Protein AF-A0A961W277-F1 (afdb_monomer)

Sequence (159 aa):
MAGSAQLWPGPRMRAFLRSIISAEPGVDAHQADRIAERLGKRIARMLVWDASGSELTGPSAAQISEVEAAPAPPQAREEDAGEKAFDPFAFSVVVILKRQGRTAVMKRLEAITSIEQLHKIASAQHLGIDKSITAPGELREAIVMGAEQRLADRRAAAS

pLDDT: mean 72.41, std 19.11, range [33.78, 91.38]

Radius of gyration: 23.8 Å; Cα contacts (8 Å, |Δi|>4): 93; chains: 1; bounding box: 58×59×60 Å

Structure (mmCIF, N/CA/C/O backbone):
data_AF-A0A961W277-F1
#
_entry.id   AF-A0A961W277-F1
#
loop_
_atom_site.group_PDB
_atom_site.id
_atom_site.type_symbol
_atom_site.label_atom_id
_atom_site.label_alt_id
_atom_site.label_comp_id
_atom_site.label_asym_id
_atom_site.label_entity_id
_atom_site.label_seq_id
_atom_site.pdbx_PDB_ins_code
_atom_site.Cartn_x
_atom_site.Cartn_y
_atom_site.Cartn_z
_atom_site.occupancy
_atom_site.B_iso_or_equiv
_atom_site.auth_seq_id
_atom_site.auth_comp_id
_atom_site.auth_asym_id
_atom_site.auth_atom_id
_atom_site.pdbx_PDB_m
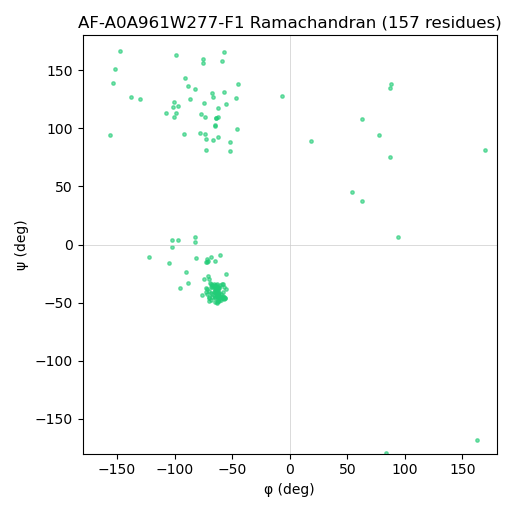odel_num
ATOM 1 N N . MET A 1 1 ? 27.329 -2.435 -19.362 1.00 33.84 1 MET A N 1
ATOM 2 C CA . MET A 1 1 ? 26.072 -2.581 -18.599 1.00 33.84 1 MET A CA 1
ATOM 3 C C . MET A 1 1 ? 25.430 -1.210 -18.494 1.00 33.84 1 MET A C 1
ATOM 5 O O . MET A 1 1 ? 25.974 -0.353 -17.813 1.00 33.84 1 MET A O 1
ATOM 9 N N . ALA A 1 2 ? 24.378 -0.948 -19.272 1.00 39.81 2 ALA A N 1
ATOM 10 C CA . ALA A 1 2 ? 23.713 0.353 -19.274 1.00 39.81 2 ALA A CA 1
ATOM 11 C C . ALA A 1 2 ? 22.827 0.454 -18.027 1.00 39.81 2 ALA A C 1
ATOM 13 O O . ALA A 1 2 ? 21.869 -0.305 -17.891 1.00 39.81 2 ALA A O 1
ATOM 14 N N . GLY A 1 3 ? 23.189 1.344 -17.100 1.00 39.59 3 GLY A N 1
ATOM 15 C CA . GLY A 1 3 ? 22.382 1.635 -15.920 1.00 39.59 3 GLY A CA 1
ATOM 16 C C . GLY A 1 3 ? 20.988 2.085 -16.344 1.00 39.59 3 GLY A C 1
ATOM 17 O O . GLY A 1 3 ? 20.845 2.922 -17.236 1.00 39.59 3 GLY A O 1
ATOM 18 N N . SER A 1 4 ? 19.961 1.501 -15.734 1.00 47.84 4 SER A N 1
ATOM 19 C CA . SER A 1 4 ? 18.564 1.855 -15.961 1.00 47.84 4 SER A CA 1
ATOM 20 C C . SER A 1 4 ? 18.332 3.308 -15.544 1.00 47.84 4 SER A C 1
ATOM 22 O O . SER A 1 4 ? 18.070 3.601 -14.378 1.00 47.84 4 SER A O 1
ATOM 24 N N . ALA A 1 5 ? 18.465 4.232 -16.494 1.00 57.72 5 ALA A N 1
ATOM 25 C CA . ALA A 1 5 ? 18.135 5.632 -16.294 1.00 57.72 5 ALA A CA 1
ATOM 26 C C . ALA A 1 5 ? 16.631 5.728 -16.026 1.00 57.72 5 ALA A C 1
ATOM 28 O O . ALA A 1 5 ? 15.816 5.488 -16.916 1.00 57.72 5 ALA A O 1
ATOM 29 N N . GLN A 1 6 ? 16.257 6.037 -14.788 1.00 57.94 6 GLN A N 1
ATOM 30 C CA . GLN A 1 6 ? 14.859 6.152 -14.394 1.00 57.94 6 GLN A CA 1
ATOM 31 C C . GLN A 1 6 ? 14.200 7.290 -15.192 1.00 57.94 6 GLN A C 1
ATOM 33 O O . GLN A 1 6 ? 14.535 8.465 -15.027 1.00 57.94 6 GLN A O 1
ATOM 38 N N . LEU A 1 7 ? 13.300 6.940 -16.118 1.00 61.22 7 LEU A N 1
ATOM 39 C CA . LEU A 1 7 ? 12.540 7.905 -16.911 1.00 61.22 7 LEU A CA 1
ATOM 40 C C . LEU A 1 7 ? 11.405 8.483 -16.056 1.00 61.22 7 LEU A C 1
ATOM 42 O O . LEU A 1 7 ? 10.334 7.901 -15.929 1.00 61.22 7 LEU A O 1
ATOM 46 N N . TRP A 1 8 ? 11.659 9.645 -15.461 1.00 62.91 8 TRP A N 1
ATOM 47 C CA . TRP A 1 8 ? 10.665 10.436 -14.733 1.00 62.91 8 TRP A CA 1
ATOM 48 C C . TRP A 1 8 ? 9.695 11.166 -15.688 1.00 62.91 8 TRP A C 1
ATOM 50 O O . TRP A 1 8 ? 10.019 11.357 -16.869 1.00 62.91 8 TRP A O 1
ATOM 60 N N . PRO A 1 9 ? 8.501 11.592 -15.214 1.00 65.00 9 PRO A N 1
ATOM 61 C CA . PRO A 1 9 ? 7.556 12.372 -16.014 1.00 65.00 9 PRO A CA 1
ATOM 62 C C . PRO A 1 9 ? 8.209 13.638 -16.567 1.00 65.00 9 PRO A C 1
ATOM 64 O O . PRO A 1 9 ? 8.716 14.475 -15.829 1.00 65.00 9 PRO A O 1
ATOM 67 N N . GLY A 1 10 ? 8.221 13.750 -17.898 1.00 69.25 10 GLY A N 1
ATOM 68 C CA . GLY A 1 10 ? 8.887 14.836 -18.606 1.00 69.25 10 GLY A CA 1
ATOM 69 C C . GLY A 1 10 ? 9.129 14.540 -20.092 1.00 69.25 10 GLY A C 1
ATOM 70 O O . GLY A 1 10 ? 8.612 13.553 -20.630 1.00 69.25 10 GLY A O 1
ATOM 71 N N . PRO A 1 11 ? 9.943 15.372 -20.770 1.00 74.69 11 PRO A N 1
ATOM 72 C CA . PRO A 1 11 ? 10.193 15.284 -22.212 1.00 74.69 11 PRO A CA 1
ATOM 73 C C . PRO A 1 11 ? 10.752 13.928 -22.666 1.00 74.69 11 PRO A C 1
ATOM 75 O O . PRO A 1 11 ? 10.405 13.446 -23.742 1.00 74.69 11 PRO A O 1
ATOM 78 N N . ARG A 1 12 ? 11.566 13.273 -21.825 1.00 77.88 12 ARG A N 1
ATOM 79 C CA . ARG A 1 12 ? 12.149 11.953 -22.123 1.00 77.88 12 ARG A CA 1
ATOM 80 C C . ARG A 1 12 ? 11.103 10.836 -22.148 1.00 77.88 12 ARG A C 1
ATOM 82 O O . ARG A 1 12 ? 11.135 10.012 -23.055 1.00 77.88 12 ARG A O 1
ATOM 89 N N . MET A 1 13 ? 10.145 10.831 -21.215 1.00 82.00 13 MET A N 1
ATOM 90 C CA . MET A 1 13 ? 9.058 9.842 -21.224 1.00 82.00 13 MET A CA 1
..........
Your assignment — Drop the images and quote the entries word for word.

Task output —
Protein AF-A0A961W277-F1 (afdb_monomer)

Sequence (159 aa):
MAGSAQLWPGPRMRAFLRSIISAEPGVDAHQADRIAERLGKRIARMLVWDASGSELTGPSAAQISEVEAAPAPPQAREEDAGEKAFDPFAFSVVVILKRQGRTAVMKRLEAITSIEQLHKIASAQHLGIDKSITAPGELREAIVMGAEQRLADRRAAAS

pLDDT: mean 72.41, std 19.11, range [33.78, 91.38]

Radius of gyration: 23.8 Å; Cα contacts (8 Å, |Δi|>4): 93; chains: 1; bounding box: 58×59×60 Å

Structure (mmCIF, N/CA/C/O backbone):
data_AF-A0A961W277-F1
#
_entry.id   AF-A0A961W277-F1
#
loop_
_atom_site.group_PDB
_atom_site.id
_atom_site.type_symbol
_atom_site.label_atom_id
_atom_site.label_alt_id
_atom_site.label_comp_id
_atom_site.label_asym_id
_atom_site.label_entity_id
_atom_site.label_seq_id
_atom_site.pdbx_PDB_ins_code
_atom_site.Cartn_x
_atom_site.Cartn_y
_atom_site.Cartn_z
_atom_site.occupancy
_atom_site.B_iso_or_equiv
_atom_site.auth_seq_id
_atom_site.auth_comp_id
_atom_site.auth_asym_id
_atom_site.auth_atom_id
_atom_site.pdbx_PDB_m
odel_num
ATOM 1 N N . MET A 1 1 ? 27.329 -2.435 -19.362 1.00 33.84 1 MET A N 1
ATOM 2 C CA . MET A 1 1 ? 26.072 -2.581 -18.599 1.00 33.84 1 MET A CA 1
ATOM 3 C C . MET A 1 1 ? 25.430 -1.210 -18.494 1.00 33.84 1 MET A C 1
ATOM 5 O O . MET A 1 1 ? 25.974 -0.353 -17.813 1.00 33.84 1 MET A O 1
ATOM 9 N N . ALA A 1 2 ? 24.378 -0.948 -19.272 1.00 39.81 2 ALA A N 1
ATOM 10 C CA . ALA A 1 2 ? 23.713 0.353 -19.274 1.00 39.81 2 ALA A CA 1
ATOM 11 C C . ALA A 1 2 ? 22.827 0.454 -18.027 1.00 39.81 2 ALA A C 1
ATOM 13 O O . ALA A 1 2 ? 21.869 -0.305 -17.891 1.00 39.81 2 ALA A O 1
ATOM 14 N N . GLY A 1 3 ? 23.189 1.344 -17.100 1.00 39.59 3 GLY A N 1
ATOM 15 C CA . GLY A 1 3 ? 22.382 1.635 -15.920 1.00 39.59 3 GLY A CA 1
ATOM 16 C C . GLY A 1 3 ? 20.988 2.085 -16.344 1.00 39.59 3 GLY A C 1
ATOM 17 O O . GLY A 1 3 ? 20.845 2.922 -17.236 1.00 39.59 3 GLY A O 1
ATOM 18 N N . SER A 1 4 ? 19.961 1.501 -15.734 1.00 47.84 4 SER A N 1
ATOM 19 C CA . SER A 1 4 ? 18.564 1.855 -15.961 1.00 47.84 4 SER A CA 1
ATOM 20 C C . SER A 1 4 ? 18.332 3.308 -15.544 1.00 47.84 4 SER A C 1
ATOM 22 O O . SER A 1 4 ? 18.070 3.601 -14.378 1.00 47.84 4 SER A O 1
ATOM 24 N N . ALA A 1 5 ? 18.465 4.232 -16.494 1.00 57.72 5 ALA A N 1
ATOM 25 C CA . ALA A 1 5 ? 18.135 5.632 -16.294 1.00 57.72 5 ALA A CA 1
ATOM 26 C C . ALA A 1 5 ? 16.631 5.728 -16.026 1.00 57.72 5 ALA A C 1
ATOM 28 O O . ALA A 1 5 ? 15.816 5.488 -16.916 1.00 57.72 5 ALA A O 1
ATOM 29 N N . GLN A 1 6 ? 16.257 6.037 -14.788 1.00 57.94 6 GLN A N 1
ATOM 30 C CA . GLN A 1 6 ? 14.859 6.152 -14.394 1.00 57.94 6 GLN A CA 1
ATOM 31 C C . GLN A 1 6 ? 14.200 7.290 -15.192 1.00 57.94 6 GLN A C 1
ATOM 33 O O . GLN A 1 6 ? 14.535 8.465 -15.027 1.00 57.94 6 GLN A O 1
ATOM 38 N N . LEU A 1 7 ? 13.300 6.940 -16.118 1.00 61.22 7 LEU A N 1
ATOM 39 C CA . LEU A 1 7 ? 12.540 7.905 -16.911 1.00 61.22 7 LEU A CA 1
ATOM 40 C C . LEU A 1 7 ? 11.405 8.483 -16.056 1.00 61.22 7 LEU A C 1
ATOM 42 O O . LEU A 1 7 ? 10.334 7.901 -15.929 1.00 61.22 7 LEU A O 1
ATOM 46 N N . TRP A 1 8 ? 11.659 9.645 -15.461 1.00 62.91 8 TRP A N 1
ATOM 47 C CA . TRP A 1 8 ? 10.665 10.436 -14.733 1.00 62.91 8 TRP A CA 1
ATOM 48 C C . TRP A 1 8 ? 9.695 11.166 -15.688 1.00 62.91 8 TRP A C 1
ATOM 50 O O . TRP A 1 8 ? 10.019 11.357 -16.869 1.00 62.91 8 TRP A O 1
ATOM 60 N N . PRO A 1 9 ? 8.501 11.592 -15.214 1.00 65.00 9 PRO A N 1
ATOM 61 C CA . PRO A 1 9 ? 7.556 12.372 -16.014 1.00 65.00 9 PRO A CA 1
ATOM 62 C C . PRO A 1 9 ? 8.209 13.638 -16.567 1.00 65.00 9 PRO A C 1
ATOM 64 O O . PRO A 1 9 ? 8.716 14.475 -15.829 1.00 65.00 9 PRO A O 1
ATOM 67 N N . GLY A 1 10 ? 8.221 13.750 -17.898 1.00 69.25 10 GLY A N 1
ATOM 68 C CA . GLY A 1 10 ? 8.887 14.836 -18.606 1.00 69.25 10 GLY A CA 1
ATOM 69 C C . GLY A 1 10 ? 9.129 14.540 -20.092 1.00 69.25 10 GLY A C 1
ATOM 70 O O . GLY A 1 10 ? 8.612 13.553 -20.630 1.00 69.25 10 GLY A O 1
ATOM 71 N N . PRO A 1 11 ? 9.943 15.372 -20.770 1.00 74.69 11 PRO A N 1
ATOM 72 C CA . PRO A 1 11 ? 10.193 15.284 -22.212 1.00 74.69 11 PRO A CA 1
ATOM 73 C C . PRO A 1 11 ? 10.752 13.928 -22.666 1.00 74.69 11 PRO A C 1
ATOM 75 O O . PRO A 1 11 ? 10.405 13.446 -23.742 1.00 74.69 11 PRO A O 1
ATOM 78 N N . ARG A 1 12 ? 11.566 13.273 -21.825 1.00 77.88 12 ARG A N 1
ATOM 79 C CA . ARG A 1 12 ? 12.149 11.953 -22.123 1.00 77.88 12 ARG A CA 1
ATOM 80 C C . ARG A 1 12 ? 11.103 10.836 -22.148 1.00 77.88 12 ARG A C 1
ATOM 82 O O . ARG A 1 12 ? 11.135 10.012 -23.055 1.00 77.88 12 ARG A O 1
ATOM 89 N N . MET A 1 13 ? 10.145 10.831 -21.215 1.00 82.00 13 MET A N 1
ATOM 90 C CA . MET A 1 13 ? 9.058 9.842 -21.224 1.00 82.00 13 MET A CA 1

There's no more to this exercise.